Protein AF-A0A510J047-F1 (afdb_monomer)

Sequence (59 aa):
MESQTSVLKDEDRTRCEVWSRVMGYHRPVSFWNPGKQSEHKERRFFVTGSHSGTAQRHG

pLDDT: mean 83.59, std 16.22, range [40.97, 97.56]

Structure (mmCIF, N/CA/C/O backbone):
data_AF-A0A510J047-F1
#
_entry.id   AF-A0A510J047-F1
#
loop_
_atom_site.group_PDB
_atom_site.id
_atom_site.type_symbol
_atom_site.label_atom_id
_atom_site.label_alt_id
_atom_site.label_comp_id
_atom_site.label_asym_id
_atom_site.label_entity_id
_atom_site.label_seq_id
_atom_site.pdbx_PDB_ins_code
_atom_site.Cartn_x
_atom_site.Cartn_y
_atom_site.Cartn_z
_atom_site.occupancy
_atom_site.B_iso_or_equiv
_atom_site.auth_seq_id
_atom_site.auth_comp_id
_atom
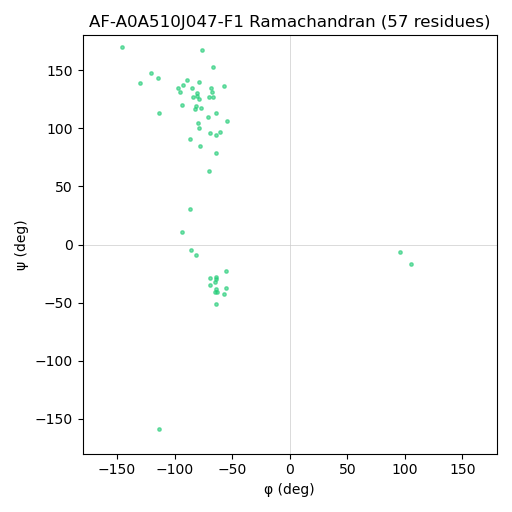_site.auth_asym_id
_atom_site.auth_atom_id
_atom_site.pdbx_PDB_model_num
ATOM 1 N N . MET A 1 1 ? -25.688 -28.572 9.851 1.00 50.38 1 MET A N 1
ATOM 2 C CA . MET A 1 1 ? -25.001 -27.552 10.669 1.00 50.38 1 MET A CA 1
ATOM 3 C C . MET A 1 1 ? -25.177 -26.234 9.949 1.00 50.38 1 MET A C 1
ATOM 5 O O . MET A 1 1 ? -24.531 -26.023 8.934 1.00 50.38 1 MET A O 1
ATOM 9 N N . GLU A 1 2 ? -26.132 -25.421 10.386 1.00 58.94 2 GLU A N 1
ATOM 10 C CA . GLU A 1 2 ? -26.360 -24.097 9.807 1.00 58.94 2 GLU A CA 1
ATOM 11 C C . GLU A 1 2 ? -25.363 -23.120 10.428 1.00 58.94 2 GLU A C 1
ATOM 13 O O . GLU A 1 2 ? -25.306 -22.954 11.646 1.00 58.94 2 GLU A O 1
ATOM 18 N N . SER A 1 3 ? -24.517 -22.527 9.593 1.00 64.44 3 SER A N 1
ATOM 19 C CA . SER A 1 3 ? -23.540 -21.530 10.012 1.00 64.44 3 SER A CA 1
ATOM 20 C C . SER A 1 3 ? -24.250 -20.185 10.170 1.00 64.44 3 SER A C 1
ATOM 22 O O . SER A 1 3 ? -24.580 -19.540 9.179 1.00 64.44 3 SER A O 1
ATOM 24 N N . GLN A 1 4 ? -24.503 -19.753 11.407 1.00 73.44 4 GLN A N 1
ATOM 25 C CA . GLN A 1 4 ? -24.970 -18.391 11.674 1.00 73.44 4 GLN A CA 1
ATOM 26 C C . GLN A 1 4 ? -23.887 -17.381 11.266 1.00 73.44 4 GLN A C 1
ATOM 28 O O . GLN A 1 4 ? -22.828 -17.302 11.884 1.00 73.44 4 GLN A O 1
ATOM 33 N N . THR A 1 5 ? -24.155 -16.582 10.235 1.00 71.31 5 THR A N 1
ATOM 34 C CA . THR A 1 5 ? -23.350 -15.405 9.884 1.00 71.31 5 THR A CA 1
ATOM 35 C C . THR A 1 5 ? -23.710 -14.243 10.803 1.00 71.31 5 THR A C 1
ATOM 37 O O . THR A 1 5 ? -24.715 -13.564 10.595 1.00 71.31 5 THR A O 1
ATOM 40 N N . SER A 1 6 ? -22.892 -13.997 11.827 1.00 80.31 6 SER A N 1
ATOM 41 C CA . SER A 1 6 ? -22.998 -12.796 12.657 1.00 80.31 6 SER A CA 1
ATOM 42 C C . SER A 1 6 ? -22.550 -11.567 11.857 1.00 80.31 6 SER A C 1
ATOM 44 O O . SER A 1 6 ? -21.364 -11.413 11.560 1.00 80.31 6 SER A O 1
ATOM 46 N N . VAL A 1 7 ? -23.488 -10.692 11.495 1.00 85.88 7 VAL A N 1
ATOM 47 C CA . VAL A 1 7 ? -23.190 -9.424 10.812 1.00 85.88 7 VAL A CA 1
ATOM 48 C C . VAL A 1 7 ? -22.788 -8.375 11.854 1.00 85.88 7 VAL A C 1
ATOM 50 O O . VAL A 1 7 ? -23.597 -8.016 12.706 1.00 85.88 7 VAL A O 1
ATOM 53 N N . LEU A 1 8 ? -21.548 -7.875 11.792 1.00 88.50 8 LEU A N 1
ATOM 54 C CA . LEU A 1 8 ? -21.076 -6.771 12.642 1.00 88.50 8 LEU A CA 1
ATOM 55 C C . LEU A 1 8 ? -21.582 -5.421 12.113 1.00 88.50 8 LEU A C 1
ATOM 57 O O . LEU A 1 8 ? -21.534 -5.187 10.897 1.00 88.50 8 LEU A O 1
ATOM 61 N N . LYS A 1 9 ? -21.981 -4.527 13.028 1.00 89.62 9 LYS A N 1
ATOM 62 C CA . LYS A 1 9 ? -22.259 -3.109 12.738 1.00 89.62 9 LYS A CA 1
ATOM 63 C C . LYS A 1 9 ? -20.967 -2.396 12.341 1.00 89.62 9 LYS A C 1
ATOM 65 O O . LYS A 1 9 ? -19.894 -2.805 12.771 1.00 89.62 9 LYS A O 1
ATOM 70 N N . ASP A 1 10 ? -21.055 -1.338 11.538 1.00 89.25 10 ASP A N 1
ATOM 71 C CA . ASP A 1 10 ? -19.862 -0.641 11.031 1.00 89.25 10 ASP A CA 1
ATOM 72 C C . ASP A 1 10 ? -19.029 0.028 12.131 1.00 89.25 10 ASP A C 1
ATOM 74 O O . ASP A 1 10 ? -17.806 0.053 12.034 1.00 89.25 10 ASP A O 1
ATOM 78 N N . GLU A 1 11 ? -19.674 0.503 13.196 1.00 92.56 11 GLU A N 1
ATOM 79 C CA . GLU A 1 11 ? -19.024 1.142 14.350 1.00 92.56 11 GLU A CA 1
ATOM 80 C C . GLU A 1 11 ? -18.112 0.174 15.120 1.00 92.56 11 GLU A C 1
ATOM 82 O O . GLU A 1 11 ? -17.090 0.577 15.669 1.00 92.56 11 GLU A O 1
ATOM 87 N N . ASP A 1 12 ? -18.455 -1.116 15.105 1.00 91.75 12 ASP A N 1
ATOM 88 C CA . ASP A 1 12 ? -17.706 -2.179 15.777 1.00 91.75 12 ASP A CA 1
ATOM 89 C C . ASP A 1 12 ? -16.559 -2.728 14.901 1.00 91.75 12 ASP A C 1
ATOM 91 O O . ASP A 1 12 ? -15.789 -3.592 15.332 1.00 91.75 12 ASP A O 1
ATOM 95 N N . ARG A 1 13 ? -16.433 -2.274 13.643 1.00 90.94 13 ARG A N 1
ATOM 96 C CA . ARG A 1 13 ? -15.417 -2.779 12.708 1.00 90.94 13 ARG A CA 1
ATOM 97 C C . ARG A 1 13 ? -14.089 -2.061 12.897 1.00 90.94
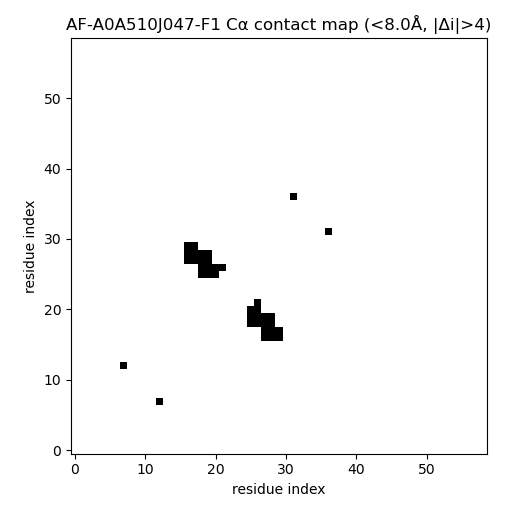 13 ARG A C 1
ATOM 99 O O . ARG A 1 13 ? -13.997 -0.839 12.904 1.00 90.94 13 ARG A O 1
ATOM 106 N N . THR A 1 14 ? -13.014 -2.844 12.926 1.00 92.62 14 THR A N 1
ATOM 107 C CA . THR A 1 14 ? -11.646 -2.320 12.831 1.00 92.62 14 THR A CA 1
ATOM 108 C C . THR A 1 14 ? -11.185 -2.324 11.377 1.00 92.62 14 THR A C 1
ATOM 110 O O . THR A 1 14 ? -11.390 -3.300 10.653 1.00 92.62 14 THR A O 1
ATOM 113 N N . ARG A 1 15 ? -10.525 -1.245 10.941 1.00 91.06 15 ARG A N 1
ATOM 114 C CA . ARG A 1 15 ? -9.948 -1.169 9.594 1.00 91.06 15 ARG A CA 1
ATOM 115 C C . ARG A 1 15 ? -8.807 -2.177 9.445 1.00 91.06 15 ARG A C 1
ATOM 117 O O . ARG A 1 15 ? -7.839 -2.143 10.199 1.00 91.06 15 ARG A O 1
ATOM 124 N N . CYS A 1 16 ? -8.881 -3.013 8.414 1.00 94.31 16 CYS A N 1
ATOM 125 C CA . CYS A 1 16 ? -7.770 -3.872 8.024 1.00 94.31 16 CYS A CA 1
ATOM 126 C C . CYS A 1 16 ? -6.754 -3.082 7.188 1.00 94.31 16 CYS A C 1
ATOM 128 O O . CYS A 1 16 ? -7.112 -2.465 6
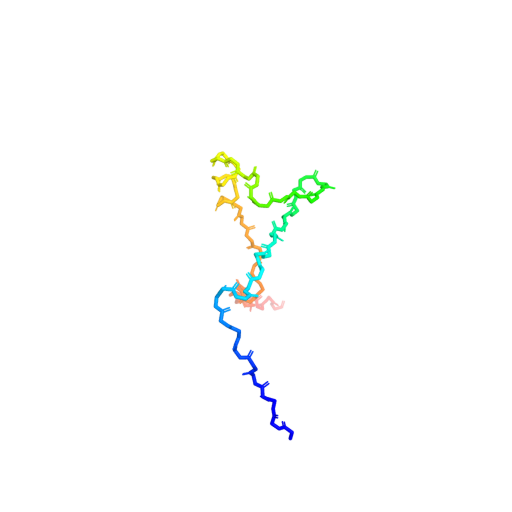.181 1.00 94.31 16 CYS A O 1
ATOM 130 N N . GLU A 1 17 ? -5.483 -3.126 7.582 1.00 95.56 17 GLU A N 1
ATOM 131 C CA . GLU A 1 17 ? -4.400 -2.597 6.756 1.00 95.56 17 GLU A CA 1
ATOM 132 C C . GLU A 1 17 ? -4.062 -3.606 5.653 1.00 95.56 17 GLU A C 1
ATOM 134 O O . GLU A 1 17 ? -3.756 -4.767 5.925 1.00 95.56 17 GLU A O 1
ATOM 139 N N . VAL A 1 18 ? -4.101 -3.160 4.398 1.00 95.69 18 VAL A N 1
ATOM 140 C CA . VAL A 1 18 ? -3.776 -4.002 3.241 1.00 95.69 18 VAL A CA 1
ATOM 141 C C . VAL A 1 18 ? -2.316 -3.792 2.873 1.00 95.69 18 VAL A C 1
ATOM 143 O O . VAL A 1 18 ? -1.864 -2.660 2.715 1.00 95.69 18 VAL A O 1
ATOM 146 N N . TRP A 1 19 ? -1.576 -4.883 2.696 1.00 96.12 19 TRP A N 1
ATOM 147 C CA . TRP A 1 19 ? -0.160 -4.856 2.338 1.00 96.12 19 TRP A CA 1
ATOM 148 C C . TRP A 1 19 ? 0.056 -5.440 0.947 1.00 96.12 19 TRP A C 1
ATOM 150 O O . TRP A 1 19 ? -0.591 -6.403 0.546 1.00 96.12 19 TRP A O 1
ATOM 160 N N . SER A 1 20 ? 0.995 -4.851 0.210 1.00 93.75 20 SER A N 1
ATOM 161 C CA . SER A 1 20 ? 1.346 -5.258 -1.152 1.00 93.75 20 SER A CA 1
ATOM 162 C C . SER A 1 20 ? 2.812 -5.656 -1.242 1.00 93.75 20 SER A C 1
ATOM 164 O O . SER A 1 20 ? 3.660 -5.083 -0.552 1.00 93.75 20 SER A O 1
ATOM 166 N N . ARG A 1 21 ? 3.129 -6.622 -2.110 1.00 92.62 21 ARG A N 1
ATOM 167 C CA . ARG A 1 21 ? 4.515 -6.975 -2.426 1.00 92.62 21 ARG A CA 1
ATOM 168 C C . ARG A 1 21 ? 5.056 -6.049 -3.512 1.00 92.62 21 ARG A C 1
ATOM 170 O O . ARG A 1 21 ? 4.462 -5.903 -4.582 1.00 92.62 21 ARG A O 1
ATOM 177 N N . VAL A 1 22 ? 6.202 -5.441 -3.234 1.00 87.69 22 VAL A N 1
ATOM 178 C CA . VAL A 1 22 ? 6.976 -4.645 -4.194 1.00 87.69 22 VAL A CA 1
ATOM 179 C C . VAL A 1 22 ? 8.303 -5.352 -4.495 1.00 87.69 22 VAL A C 1
ATOM 181 O O . VAL A 1 22 ? 8.403 -6.567 -4.317 1.00 87.69 22 VAL A O 1
ATOM 184 N N . MET A 1 23 ? 9.314 -4.621 -4.975 1.00 87.94 23 MET A N 1
ATOM 185 C CA . MET A 1 23 ? 10.647 -5.146 -5.297 1.00 87.94 23 MET A CA 1
ATOM 186 C C . MET A 1 23 ? 11.372 -5.664 -4.038 1.00 87.94 23 MET A C 1
ATOM 188 O O . MET A 1 23 ? 12.216 -4.981 -3.472 1.00 87.94 23 MET A O 1
ATOM 192 N N . GLY A 1 24 ? 11.015 -6.865 -3.578 1.00 92.31 24 GLY A N 1
ATOM 193 C CA . GLY A 1 24 ? 11.696 -7.595 -2.504 1.00 92.31 24 GLY A CA 1
ATOM 194 C C . GLY A 1 24 ? 11.111 -7.457 -1.093 1.00 92.31 24 GLY A C 1
ATOM 195 O O . GLY A 1 24 ? 11.549 -8.185 -0.210 1.00 92.31 24 GLY A O 1
ATOM 196 N N . TYR A 1 25 ? 10.110 -6.602 -0.859 1.00 95.25 25 TYR A N 1
ATOM 197 C CA . TYR A 1 25 ? 9.517 -6.405 0.475 1.00 95.25 25 TYR A CA 1
ATOM 198 C C . TYR A 1 25 ? 8.010 -6.111 0.429 1.00 95.25 25 TYR A C 1
ATOM 200 O O . TYR A 1 25 ? 7.441 -
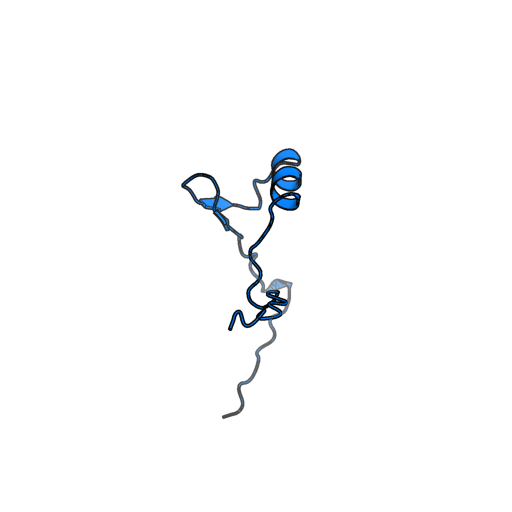5.882 -0.644 1.00 95.25 25 TYR A O 1
ATOM 208 N N . HIS A 1 26 ? 7.363 -6.129 1.598 1.00 95.88 26 HIS A N 1
ATOM 209 C CA . HIS A 1 26 ? 5.957 -5.759 1.760 1.00 95.88 26 HIS A CA 1
ATOM 210 C C . HIS A 1 26 ? 5.821 -4.307 2.214 1.00 95.88 26 HIS A C 1
ATOM 212 O O . HIS A 1 26 ? 6.516 -3.870 3.130 1.00 95.88 26 HIS A O 1
ATOM 218 N N . ARG A 1 27 ? 4.906 -3.565 1.586 1.00 93.75 27 ARG A N 1
ATOM 219 C CA . ARG A 1 27 ? 4.598 -2.171 1.924 1.00 93.75 27 ARG A CA 1
ATOM 220 C C . ARG A 1 27 ? 3.085 -1.981 2.093 1.00 93.75 27 ARG A C 1
ATOM 222 O O . ARG A 1 27 ? 2.342 -2.501 1.249 1.00 93.75 27 ARG A O 1
ATOM 229 N N . PRO A 1 28 ? 2.632 -1.206 3.099 1.00 96.44 28 PRO A N 1
ATOM 230 C CA . PRO A 1 28 ? 1.22
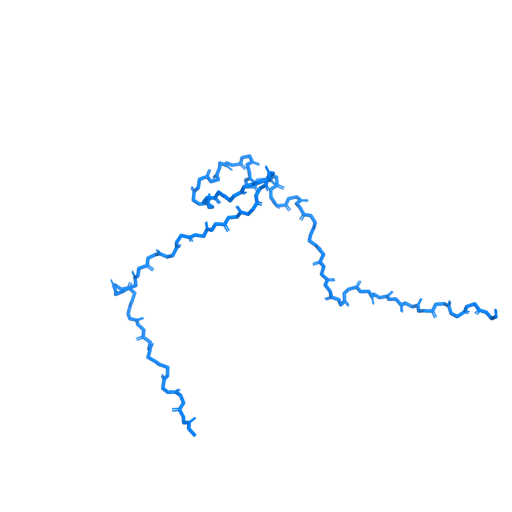5 -0.844 3.243 1.00 96.44 28 PRO A CA 1
ATOM 231 C C . PRO A 1 28 ? 0.701 -0.135 1.993 1.00 96.44 28 PRO A C 1
ATOM 233 O O . PRO A 1 28 ? 1.365 0.746 1.435 1.00 96.44 28 PRO A O 1
ATOM 236 N N . VAL A 1 29 ? -0.499 -0.505 1.555 1.00 95.81 29 VAL A N 1
ATOM 237 C CA . VAL A 1 29 ? -1.177 0.128 0.416 1.00 95.81 29 VAL A CA 1
ATOM 238 C C . VAL A 1 29 ? -1.606 1.553 0.762 1.00 95.81 29 VAL A C 1
ATOM 240 O O . VAL A 1 29 ? -1.582 2.425 -0.104 1.00 95.81 29 VAL A O 1
ATOM 243 N N . SER A 1 30 ? -1.883 1.838 2.038 1.00 95.50 30 SER A N 1
ATOM 244 C CA . SER A 1 30 ? -2.143 3.200 2.527 1.00 95.50 30 SER A CA 1
ATOM 245 C C . SER A 1 30 ? -1.019 4.196 2.208 1.00 95.50 30 SER A C 1
ATOM 247 O O . SER A 1 30 ? -1.266 5.396 2.138 1.00 95.50 30 SER A O 1
ATOM 249 N N . PHE A 
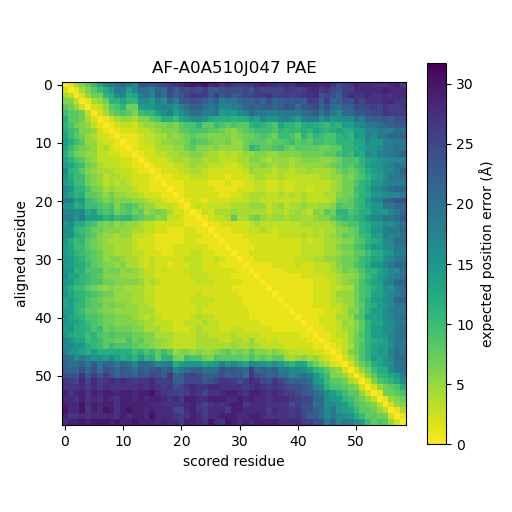1 31 ? 0.208 3.720 1.971 1.00 94.31 31 PHE A N 1
ATOM 250 C CA . PHE A 1 31 ? 1.382 4.555 1.698 1.00 94.31 31 PHE A CA 1
ATOM 251 C C . PHE A 1 31 ? 1.636 4.771 0.195 1.00 94.31 31 PHE A C 1
ATOM 253 O O . PHE A 1 31 ? 2.725 5.217 -0.190 1.00 94.31 31 PHE A O 1
ATOM 260 N N . TRP A 1 32 ? 0.700 4.400 -0.680 1.00 95.44 32 TRP A N 1
ATOM 261 C CA . TRP A 1 32 ? 0.846 4.569 -2.125 1.00 95.44 32 TRP A CA 1
ATOM 262 C C . TRP A 1 32 ? 0.613 6.020 -2.549 1.00 95.44 32 TRP A C 1
ATOM 264 O O . TRP A 1 32 ? -0.493 6.549 -2.450 1.00 95.44 32 TRP A O 1
ATOM 274 N N . ASN A 1 33 ? 1.649 6.643 -3.108 1.00 95.19 33 ASN A N 1
ATOM 275 C CA . ASN A 1 33 ? 1.525 7.937 -3.773 1.00 95.19 33 ASN A CA 1
ATOM 276 C C . ASN A 1 33 ? 0.883 7.785 -5.175 1.00 95.19 33 ASN A C 1
ATOM 278 O O . ASN A 1 33 ? 0.810 6.665 -5.696 1.00 95.19 33 ASN A O 1
ATOM 282 N N . PRO A 1 34 ? 0.453 8.883 -5.826 1.00 97.56 34 PRO A N 1
ATOM 283 C CA . PRO A 1 34 ? -0.189 8.816 -7.142 1.00 97.56 34 PRO A CA 1
ATOM 284 C C . PRO A 1 34 ? 0.640 8.089 -8.213 1.00 97.56 34 PRO A C 1
ATOM 286 O O . PRO A 1 34 ? 0.096 7.305 -8.987 1.00 97.56 34 PRO A O 1
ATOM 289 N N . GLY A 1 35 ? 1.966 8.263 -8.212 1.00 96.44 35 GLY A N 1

========================================================================

Problem requirements:
Transcribe each line of the data above, unaltered, from the one where "ATOM 74 O O" appears to the one where "ATOM 80 C C" appears, inclusive of both.

Answer section:
ATOM 74 O O . ASP A 1 10 ? -17.806 0.053 12.034 1.00 89.25 10 ASP A O 1
ATOM 78 N N . GLU A 1 11 ? -19.674 0.503 13.196 1.00 92.56 11 GLU A N 1
ATOM 79 C CA . GLU A 1 11 ? -19.024 1.142 14.350 1.00 92.56 11 GLU A CA 1
ATOM 80 C C . GLU A 1 11 ? -18.112 0.174 15.120 1.00 92.56 11 GLU A C 1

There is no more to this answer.